I found a bash script that will do something similar but for PDF files

#!/bin/bash 
saveIFS=$IFS
IFS=$(echo -en "\n\b")

myFiles=($(find . -name "*.pdf"))
totalPages=0

echo "file path, number of pages" > log_3.csv
for eachFile in ${myFiles[*]}; do
  pageCount=$(mdls $eachFile | grep kMDItemNumberOfPages | awk -F'= ' '{print $2}')
  size=${#pageCount}

  if [ $size -eq 0 ]
  then
    # these files had no entry for kMDItemNumberOfPages
    # comment out the next line to not list these files
    echo $eachFile : \*\* Skipped - no page count \*\*
  else
    # comment out the next line if you don't want to see a count for each file
    echo $eachFile, $pageCount >> log_3.csv
    totalPages=$(($totalPages + $pageCount))

  fi
done

echo "Total number of pages, ${totalPages}" >> log_3.csv
echo Total pages: $totalPages

IFS=$saveIFS

Could we refractor this code to make it work with ppt files?

Thanks!

  • 1
    Both the example in your [first link](https://stackoverflow.com/questions/22990348/get-word-document-count-and-number-of-slides-count-in-ppt) and in the sample code you provide use an external tool to process the PPT or PDF file. The first answer in your first link would appropriate here, but wrapping the _tika-app-1.5.jar_ call with bash instead of PHP. – Beggarman Oct 17 '18 at 19:31

2 Answers2

0

Let me answer half of your question.
Regarding the pptx files, you can get number of slides with:

#!/bin/bash

function pagecount() {
    local pptx=$1
    local pagecount line
    while read -r line || [[ -n "$line" ]]; do
        if [[ "$line" =~ \<Slides\>([0-9]+)\</Slides\> ]]; then
            pagecount="${BASH_REMATCH[1]}"
        fi
    done < <(unzip -j -p "$pptx" "docProps/app.xml")
    echo "$pagecount"
}

for file in *.pptx; do
    count=$(pagecount "$file")
    echo "${file} : ${count} pages"
done

As with other MS Office 2007+ files (docx, xlsx, ...), pptx file format is just a zip-compressed XML files. You can find the slide count in the docProps/app.xml file in the form of <Slides>n</Slides>.
The code above works to uncompress docProps/app.xml to stdout then parse it for the Slides property.

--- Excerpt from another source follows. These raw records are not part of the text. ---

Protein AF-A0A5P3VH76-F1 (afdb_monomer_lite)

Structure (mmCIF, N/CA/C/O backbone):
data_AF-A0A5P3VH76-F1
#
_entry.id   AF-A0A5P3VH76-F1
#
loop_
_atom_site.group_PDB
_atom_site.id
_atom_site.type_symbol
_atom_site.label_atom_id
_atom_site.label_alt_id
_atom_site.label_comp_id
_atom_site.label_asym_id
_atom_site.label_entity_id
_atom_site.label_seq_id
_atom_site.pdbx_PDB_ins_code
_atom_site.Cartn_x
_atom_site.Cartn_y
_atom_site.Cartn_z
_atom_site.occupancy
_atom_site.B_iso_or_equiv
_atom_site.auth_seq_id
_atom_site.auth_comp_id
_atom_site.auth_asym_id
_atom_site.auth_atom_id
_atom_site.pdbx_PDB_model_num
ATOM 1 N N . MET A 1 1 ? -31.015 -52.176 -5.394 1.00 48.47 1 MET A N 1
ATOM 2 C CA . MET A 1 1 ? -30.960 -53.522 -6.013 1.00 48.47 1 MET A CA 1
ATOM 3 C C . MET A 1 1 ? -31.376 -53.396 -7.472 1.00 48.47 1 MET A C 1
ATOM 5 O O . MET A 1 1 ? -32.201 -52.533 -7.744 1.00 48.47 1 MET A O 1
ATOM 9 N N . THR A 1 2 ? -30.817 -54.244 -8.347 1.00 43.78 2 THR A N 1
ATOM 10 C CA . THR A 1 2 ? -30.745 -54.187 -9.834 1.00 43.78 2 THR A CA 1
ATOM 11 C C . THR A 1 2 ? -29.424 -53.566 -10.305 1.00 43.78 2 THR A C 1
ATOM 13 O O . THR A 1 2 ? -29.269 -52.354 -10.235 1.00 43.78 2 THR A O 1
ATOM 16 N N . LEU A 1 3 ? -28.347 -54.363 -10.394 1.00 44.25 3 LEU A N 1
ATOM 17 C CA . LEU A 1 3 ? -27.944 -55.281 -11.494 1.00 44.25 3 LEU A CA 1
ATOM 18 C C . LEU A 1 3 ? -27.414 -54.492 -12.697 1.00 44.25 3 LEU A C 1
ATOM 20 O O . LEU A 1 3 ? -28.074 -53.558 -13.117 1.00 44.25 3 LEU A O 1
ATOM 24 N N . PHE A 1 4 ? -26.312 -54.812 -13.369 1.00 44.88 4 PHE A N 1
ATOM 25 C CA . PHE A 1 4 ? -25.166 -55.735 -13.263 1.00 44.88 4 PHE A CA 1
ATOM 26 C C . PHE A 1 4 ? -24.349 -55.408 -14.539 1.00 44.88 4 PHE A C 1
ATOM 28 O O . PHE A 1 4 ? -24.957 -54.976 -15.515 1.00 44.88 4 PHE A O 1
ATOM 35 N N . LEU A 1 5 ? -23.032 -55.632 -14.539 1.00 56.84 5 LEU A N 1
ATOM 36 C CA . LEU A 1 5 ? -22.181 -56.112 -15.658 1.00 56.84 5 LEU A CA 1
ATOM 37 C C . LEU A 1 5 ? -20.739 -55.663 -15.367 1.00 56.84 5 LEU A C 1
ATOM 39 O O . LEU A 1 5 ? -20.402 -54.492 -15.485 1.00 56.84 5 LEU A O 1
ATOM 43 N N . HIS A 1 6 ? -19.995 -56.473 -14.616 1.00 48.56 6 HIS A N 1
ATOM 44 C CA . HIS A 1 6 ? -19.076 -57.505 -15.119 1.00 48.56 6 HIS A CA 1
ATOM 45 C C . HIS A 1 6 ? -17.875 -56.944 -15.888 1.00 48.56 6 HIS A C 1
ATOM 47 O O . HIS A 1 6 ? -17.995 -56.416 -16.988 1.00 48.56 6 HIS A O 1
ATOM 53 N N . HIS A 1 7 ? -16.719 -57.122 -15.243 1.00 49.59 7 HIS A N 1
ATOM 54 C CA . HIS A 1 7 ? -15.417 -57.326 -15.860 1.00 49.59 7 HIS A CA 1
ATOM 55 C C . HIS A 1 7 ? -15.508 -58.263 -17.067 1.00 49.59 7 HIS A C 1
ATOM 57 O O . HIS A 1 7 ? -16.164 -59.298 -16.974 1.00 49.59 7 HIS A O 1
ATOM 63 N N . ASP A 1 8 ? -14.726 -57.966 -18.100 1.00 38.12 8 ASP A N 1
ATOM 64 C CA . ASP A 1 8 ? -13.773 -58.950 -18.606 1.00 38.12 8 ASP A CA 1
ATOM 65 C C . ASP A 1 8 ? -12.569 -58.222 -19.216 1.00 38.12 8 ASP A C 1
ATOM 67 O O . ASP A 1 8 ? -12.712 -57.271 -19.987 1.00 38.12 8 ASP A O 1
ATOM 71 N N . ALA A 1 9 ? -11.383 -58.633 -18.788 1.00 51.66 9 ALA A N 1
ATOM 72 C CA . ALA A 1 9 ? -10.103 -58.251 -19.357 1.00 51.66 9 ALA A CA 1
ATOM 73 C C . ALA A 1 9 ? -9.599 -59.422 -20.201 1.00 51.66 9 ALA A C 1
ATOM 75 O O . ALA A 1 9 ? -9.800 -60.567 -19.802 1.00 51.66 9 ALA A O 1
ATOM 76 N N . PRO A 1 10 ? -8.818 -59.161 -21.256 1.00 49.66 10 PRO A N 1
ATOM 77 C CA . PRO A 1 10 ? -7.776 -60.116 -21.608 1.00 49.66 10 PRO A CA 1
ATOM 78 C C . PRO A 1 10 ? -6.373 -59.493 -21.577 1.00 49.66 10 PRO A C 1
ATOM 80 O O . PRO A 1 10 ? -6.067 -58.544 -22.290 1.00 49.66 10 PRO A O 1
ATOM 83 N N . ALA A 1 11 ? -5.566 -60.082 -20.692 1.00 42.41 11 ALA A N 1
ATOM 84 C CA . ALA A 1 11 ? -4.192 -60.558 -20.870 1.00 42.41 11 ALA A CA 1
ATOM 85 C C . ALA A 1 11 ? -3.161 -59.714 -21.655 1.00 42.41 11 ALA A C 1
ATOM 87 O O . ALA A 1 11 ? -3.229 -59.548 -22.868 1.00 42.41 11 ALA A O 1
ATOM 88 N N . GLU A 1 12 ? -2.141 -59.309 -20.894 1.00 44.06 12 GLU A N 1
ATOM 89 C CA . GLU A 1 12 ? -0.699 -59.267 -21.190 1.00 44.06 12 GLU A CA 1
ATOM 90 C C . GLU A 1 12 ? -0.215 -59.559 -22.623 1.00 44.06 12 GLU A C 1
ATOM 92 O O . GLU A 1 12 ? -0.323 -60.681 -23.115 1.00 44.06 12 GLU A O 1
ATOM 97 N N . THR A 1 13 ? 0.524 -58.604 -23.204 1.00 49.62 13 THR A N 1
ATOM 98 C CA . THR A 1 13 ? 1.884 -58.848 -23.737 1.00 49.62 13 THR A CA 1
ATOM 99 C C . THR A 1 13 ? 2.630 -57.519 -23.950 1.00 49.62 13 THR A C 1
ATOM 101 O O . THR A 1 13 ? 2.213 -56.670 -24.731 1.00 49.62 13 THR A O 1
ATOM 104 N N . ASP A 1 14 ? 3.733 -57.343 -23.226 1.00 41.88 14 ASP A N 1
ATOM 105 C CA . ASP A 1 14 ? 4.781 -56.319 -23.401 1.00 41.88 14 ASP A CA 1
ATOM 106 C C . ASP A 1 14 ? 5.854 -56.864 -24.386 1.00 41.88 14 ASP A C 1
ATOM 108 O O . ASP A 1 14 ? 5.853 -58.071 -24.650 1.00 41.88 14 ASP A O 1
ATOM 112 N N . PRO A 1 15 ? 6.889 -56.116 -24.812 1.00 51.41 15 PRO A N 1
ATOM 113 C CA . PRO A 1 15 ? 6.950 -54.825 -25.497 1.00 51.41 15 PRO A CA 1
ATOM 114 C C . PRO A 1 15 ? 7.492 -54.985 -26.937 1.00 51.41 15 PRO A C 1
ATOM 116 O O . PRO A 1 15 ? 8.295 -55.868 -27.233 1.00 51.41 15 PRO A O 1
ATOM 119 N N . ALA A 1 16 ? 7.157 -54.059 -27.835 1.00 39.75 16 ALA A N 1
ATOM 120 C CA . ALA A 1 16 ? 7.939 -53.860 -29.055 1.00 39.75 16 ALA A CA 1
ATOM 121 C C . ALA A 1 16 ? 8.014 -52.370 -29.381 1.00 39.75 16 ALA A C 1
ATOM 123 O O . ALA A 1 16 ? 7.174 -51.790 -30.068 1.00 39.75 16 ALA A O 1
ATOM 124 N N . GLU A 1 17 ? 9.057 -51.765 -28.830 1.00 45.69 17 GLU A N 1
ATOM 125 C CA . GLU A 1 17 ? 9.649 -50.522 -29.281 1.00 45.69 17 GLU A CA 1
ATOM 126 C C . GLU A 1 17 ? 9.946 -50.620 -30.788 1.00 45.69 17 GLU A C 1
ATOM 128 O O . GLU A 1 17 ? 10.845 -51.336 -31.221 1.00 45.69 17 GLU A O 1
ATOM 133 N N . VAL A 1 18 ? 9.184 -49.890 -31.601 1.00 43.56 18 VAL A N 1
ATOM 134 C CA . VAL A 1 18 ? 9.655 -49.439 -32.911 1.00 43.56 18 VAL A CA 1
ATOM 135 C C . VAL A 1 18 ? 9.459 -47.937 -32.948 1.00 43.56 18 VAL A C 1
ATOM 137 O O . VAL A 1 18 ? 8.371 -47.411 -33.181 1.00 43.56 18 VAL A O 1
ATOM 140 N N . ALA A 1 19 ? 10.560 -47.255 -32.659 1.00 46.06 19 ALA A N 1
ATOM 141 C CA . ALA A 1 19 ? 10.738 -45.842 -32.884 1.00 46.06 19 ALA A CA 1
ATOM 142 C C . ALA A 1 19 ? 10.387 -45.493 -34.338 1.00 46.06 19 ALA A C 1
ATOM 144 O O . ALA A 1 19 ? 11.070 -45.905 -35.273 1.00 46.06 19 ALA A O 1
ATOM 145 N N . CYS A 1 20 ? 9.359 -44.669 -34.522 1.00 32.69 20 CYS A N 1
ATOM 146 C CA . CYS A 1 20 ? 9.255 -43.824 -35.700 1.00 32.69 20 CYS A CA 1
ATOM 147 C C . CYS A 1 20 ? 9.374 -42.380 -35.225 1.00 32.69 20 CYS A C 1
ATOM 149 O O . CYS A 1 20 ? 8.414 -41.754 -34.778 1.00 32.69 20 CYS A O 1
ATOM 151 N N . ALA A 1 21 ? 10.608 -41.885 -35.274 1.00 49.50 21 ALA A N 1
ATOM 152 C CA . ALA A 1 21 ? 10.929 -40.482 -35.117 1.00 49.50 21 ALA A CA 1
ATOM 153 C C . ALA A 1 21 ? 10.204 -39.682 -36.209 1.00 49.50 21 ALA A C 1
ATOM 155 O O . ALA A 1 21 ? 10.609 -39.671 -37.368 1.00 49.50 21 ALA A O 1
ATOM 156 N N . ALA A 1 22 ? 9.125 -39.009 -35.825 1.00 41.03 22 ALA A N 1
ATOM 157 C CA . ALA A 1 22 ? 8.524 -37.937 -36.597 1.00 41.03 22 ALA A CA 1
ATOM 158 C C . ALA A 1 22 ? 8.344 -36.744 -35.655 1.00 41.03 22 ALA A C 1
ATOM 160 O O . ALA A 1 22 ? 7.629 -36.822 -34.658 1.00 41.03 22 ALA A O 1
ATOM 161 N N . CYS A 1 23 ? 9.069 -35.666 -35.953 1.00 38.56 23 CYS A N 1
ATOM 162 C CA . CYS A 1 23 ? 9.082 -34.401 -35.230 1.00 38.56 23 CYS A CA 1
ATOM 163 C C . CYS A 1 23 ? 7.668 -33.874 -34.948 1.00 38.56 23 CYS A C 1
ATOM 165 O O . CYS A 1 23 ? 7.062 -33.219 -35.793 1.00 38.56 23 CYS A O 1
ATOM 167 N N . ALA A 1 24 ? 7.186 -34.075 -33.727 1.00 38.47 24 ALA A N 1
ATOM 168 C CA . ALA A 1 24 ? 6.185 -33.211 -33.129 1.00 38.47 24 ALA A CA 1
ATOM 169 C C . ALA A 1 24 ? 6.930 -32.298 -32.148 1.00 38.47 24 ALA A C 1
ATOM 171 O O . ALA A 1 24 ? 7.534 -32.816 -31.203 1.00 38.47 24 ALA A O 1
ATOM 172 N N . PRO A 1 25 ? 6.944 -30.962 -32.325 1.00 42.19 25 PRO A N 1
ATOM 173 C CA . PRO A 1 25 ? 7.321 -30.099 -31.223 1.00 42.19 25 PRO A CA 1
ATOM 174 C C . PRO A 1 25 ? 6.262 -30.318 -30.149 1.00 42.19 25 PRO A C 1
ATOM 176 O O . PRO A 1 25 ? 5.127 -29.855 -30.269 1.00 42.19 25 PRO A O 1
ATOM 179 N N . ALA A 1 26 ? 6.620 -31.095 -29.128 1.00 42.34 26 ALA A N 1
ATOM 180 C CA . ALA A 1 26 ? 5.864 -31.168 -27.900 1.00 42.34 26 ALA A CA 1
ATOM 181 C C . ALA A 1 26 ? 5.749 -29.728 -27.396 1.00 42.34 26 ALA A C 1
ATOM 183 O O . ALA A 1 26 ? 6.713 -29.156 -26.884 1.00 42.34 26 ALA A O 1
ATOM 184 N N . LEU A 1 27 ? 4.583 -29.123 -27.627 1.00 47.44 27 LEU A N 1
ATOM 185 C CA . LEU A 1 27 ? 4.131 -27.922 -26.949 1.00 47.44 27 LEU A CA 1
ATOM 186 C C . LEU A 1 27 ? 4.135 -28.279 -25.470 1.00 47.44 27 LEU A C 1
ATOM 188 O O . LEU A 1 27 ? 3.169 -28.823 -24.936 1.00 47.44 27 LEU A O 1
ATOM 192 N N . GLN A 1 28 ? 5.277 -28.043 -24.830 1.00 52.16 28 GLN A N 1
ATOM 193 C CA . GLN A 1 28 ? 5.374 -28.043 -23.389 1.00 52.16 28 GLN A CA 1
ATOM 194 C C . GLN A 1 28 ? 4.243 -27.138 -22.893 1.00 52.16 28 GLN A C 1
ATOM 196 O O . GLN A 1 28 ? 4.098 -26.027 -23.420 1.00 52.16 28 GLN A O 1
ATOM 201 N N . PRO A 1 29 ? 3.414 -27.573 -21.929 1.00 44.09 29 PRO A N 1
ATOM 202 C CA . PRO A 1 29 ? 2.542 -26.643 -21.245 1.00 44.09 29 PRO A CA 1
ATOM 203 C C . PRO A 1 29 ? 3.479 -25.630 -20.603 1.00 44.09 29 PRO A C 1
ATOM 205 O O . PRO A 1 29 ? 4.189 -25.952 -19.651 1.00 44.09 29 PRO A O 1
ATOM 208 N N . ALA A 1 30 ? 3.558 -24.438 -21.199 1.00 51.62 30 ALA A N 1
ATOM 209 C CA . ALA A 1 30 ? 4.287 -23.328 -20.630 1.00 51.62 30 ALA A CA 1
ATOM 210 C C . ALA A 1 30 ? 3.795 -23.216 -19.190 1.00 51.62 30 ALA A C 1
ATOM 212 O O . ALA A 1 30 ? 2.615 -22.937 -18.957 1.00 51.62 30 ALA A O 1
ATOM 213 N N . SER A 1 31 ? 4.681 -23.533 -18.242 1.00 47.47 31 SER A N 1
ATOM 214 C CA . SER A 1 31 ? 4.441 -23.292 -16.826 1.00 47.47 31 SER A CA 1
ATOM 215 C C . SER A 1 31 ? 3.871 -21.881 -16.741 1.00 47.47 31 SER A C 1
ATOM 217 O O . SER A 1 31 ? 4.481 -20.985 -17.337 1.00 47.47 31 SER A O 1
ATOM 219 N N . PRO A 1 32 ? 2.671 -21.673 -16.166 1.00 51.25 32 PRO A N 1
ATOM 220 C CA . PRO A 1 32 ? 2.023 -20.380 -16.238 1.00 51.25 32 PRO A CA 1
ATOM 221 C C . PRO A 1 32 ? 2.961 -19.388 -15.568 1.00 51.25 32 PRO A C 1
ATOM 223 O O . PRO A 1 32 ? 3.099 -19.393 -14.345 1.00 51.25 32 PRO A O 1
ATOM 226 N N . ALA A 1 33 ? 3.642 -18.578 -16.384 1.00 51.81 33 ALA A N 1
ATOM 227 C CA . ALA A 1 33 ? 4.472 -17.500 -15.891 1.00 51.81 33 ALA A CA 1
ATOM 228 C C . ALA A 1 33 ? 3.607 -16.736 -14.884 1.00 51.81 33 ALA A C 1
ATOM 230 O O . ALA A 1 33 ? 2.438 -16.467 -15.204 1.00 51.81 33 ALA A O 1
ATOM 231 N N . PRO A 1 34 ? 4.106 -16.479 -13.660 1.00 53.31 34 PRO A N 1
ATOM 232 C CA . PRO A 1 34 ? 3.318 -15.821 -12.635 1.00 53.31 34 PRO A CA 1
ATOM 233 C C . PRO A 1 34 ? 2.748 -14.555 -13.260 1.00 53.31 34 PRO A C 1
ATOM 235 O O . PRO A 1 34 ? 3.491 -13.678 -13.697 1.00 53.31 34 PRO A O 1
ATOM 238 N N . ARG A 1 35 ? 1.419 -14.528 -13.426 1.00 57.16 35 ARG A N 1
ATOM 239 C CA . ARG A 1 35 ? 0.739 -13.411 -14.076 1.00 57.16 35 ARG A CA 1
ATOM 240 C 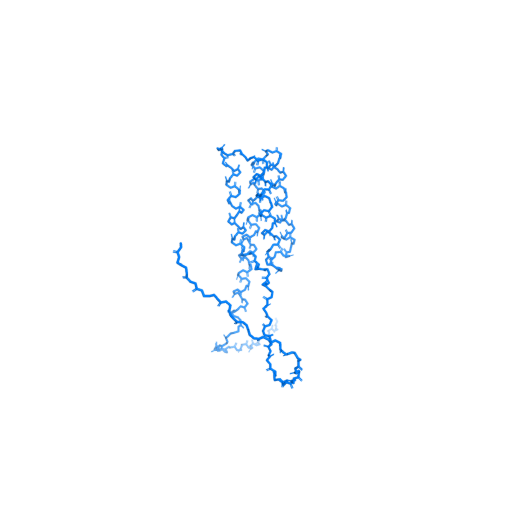C . ARG A 1 35 ? 1.069 -12.196 -13.236 1.00 57.16 35 ARG A C 1
ATOM 242 O O . ARG A 1 35 ? 0.578 -12.107 -12.112 1.00 57.16 35 ARG A O 1
ATOM 249 N N . ALA A 1 36 ? 1.911 -11.313 -13.773 1.00 55.56 36 ALA A N 1
ATOM 250 C CA . ALA A 1 36 ? 2.253 -10.065 -13.119 1.00 55.56 36 ALA A CA 1
ATOM 251 C C . ALA A 1 36 ? 0.951 -9.433 -12.628 1.00 55.56 36 ALA A C 1
ATOM 253 O O . ALA A 1 36 ? -0.023 -9.316 -13.389 1.00 55.56 36 ALA A O 1
ATOM 254 N N . ALA A 1 37 ? 0.903 -9.113 -11.338 1.00 57.50 37 ALA A N 1
ATOM 255 C CA . ALA A 1 37 ? -0.280 -8.520 -10.759 1.00 57.50 37 ALA A CA 1
ATOM 256 C C . ALA A 1 37 ? -0.549 -7.226 -11.528 1.00 57.50 37 ALA A C 1
ATOM 258 O O . ALA A 1 37 ? 0.312 -6.348 -11.632 1.00 57.50 37 ALA A O 1
ATOM 259 N N . ARG A 1 38 ? -1.746 -7.122 -12.116 1.00 68.50 38 ARG A N 1
ATOM 260 C CA . ARG A 1 38 ? -2.178 -5.874 -12.741 1.00 68.50 38 ARG A CA 1
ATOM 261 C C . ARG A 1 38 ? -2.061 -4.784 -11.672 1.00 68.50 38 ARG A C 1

Regarding ppt files, the file format is totally different from that of pptx and you may need to introduce some external tool(s) (wvWare or something like that) to process it.

tshiono
  • 21,248
  • 2
  • 14
  • 22
0

Here is my script that counts pages in all .pptx files in a directory, based on tshiono's answer.

#!/bin/bash

function pagecount() {
  for file in *.pptx; do
    count=$(unzip -j -p "$file" "docProps/app.xml" |  grep -o -P '(?<=\<Slides\>).*(?=\</Slides\>)')
    echo "${file} : ${count} pages"
  done
}
Zaydme
  • 3
  • 1
  • 3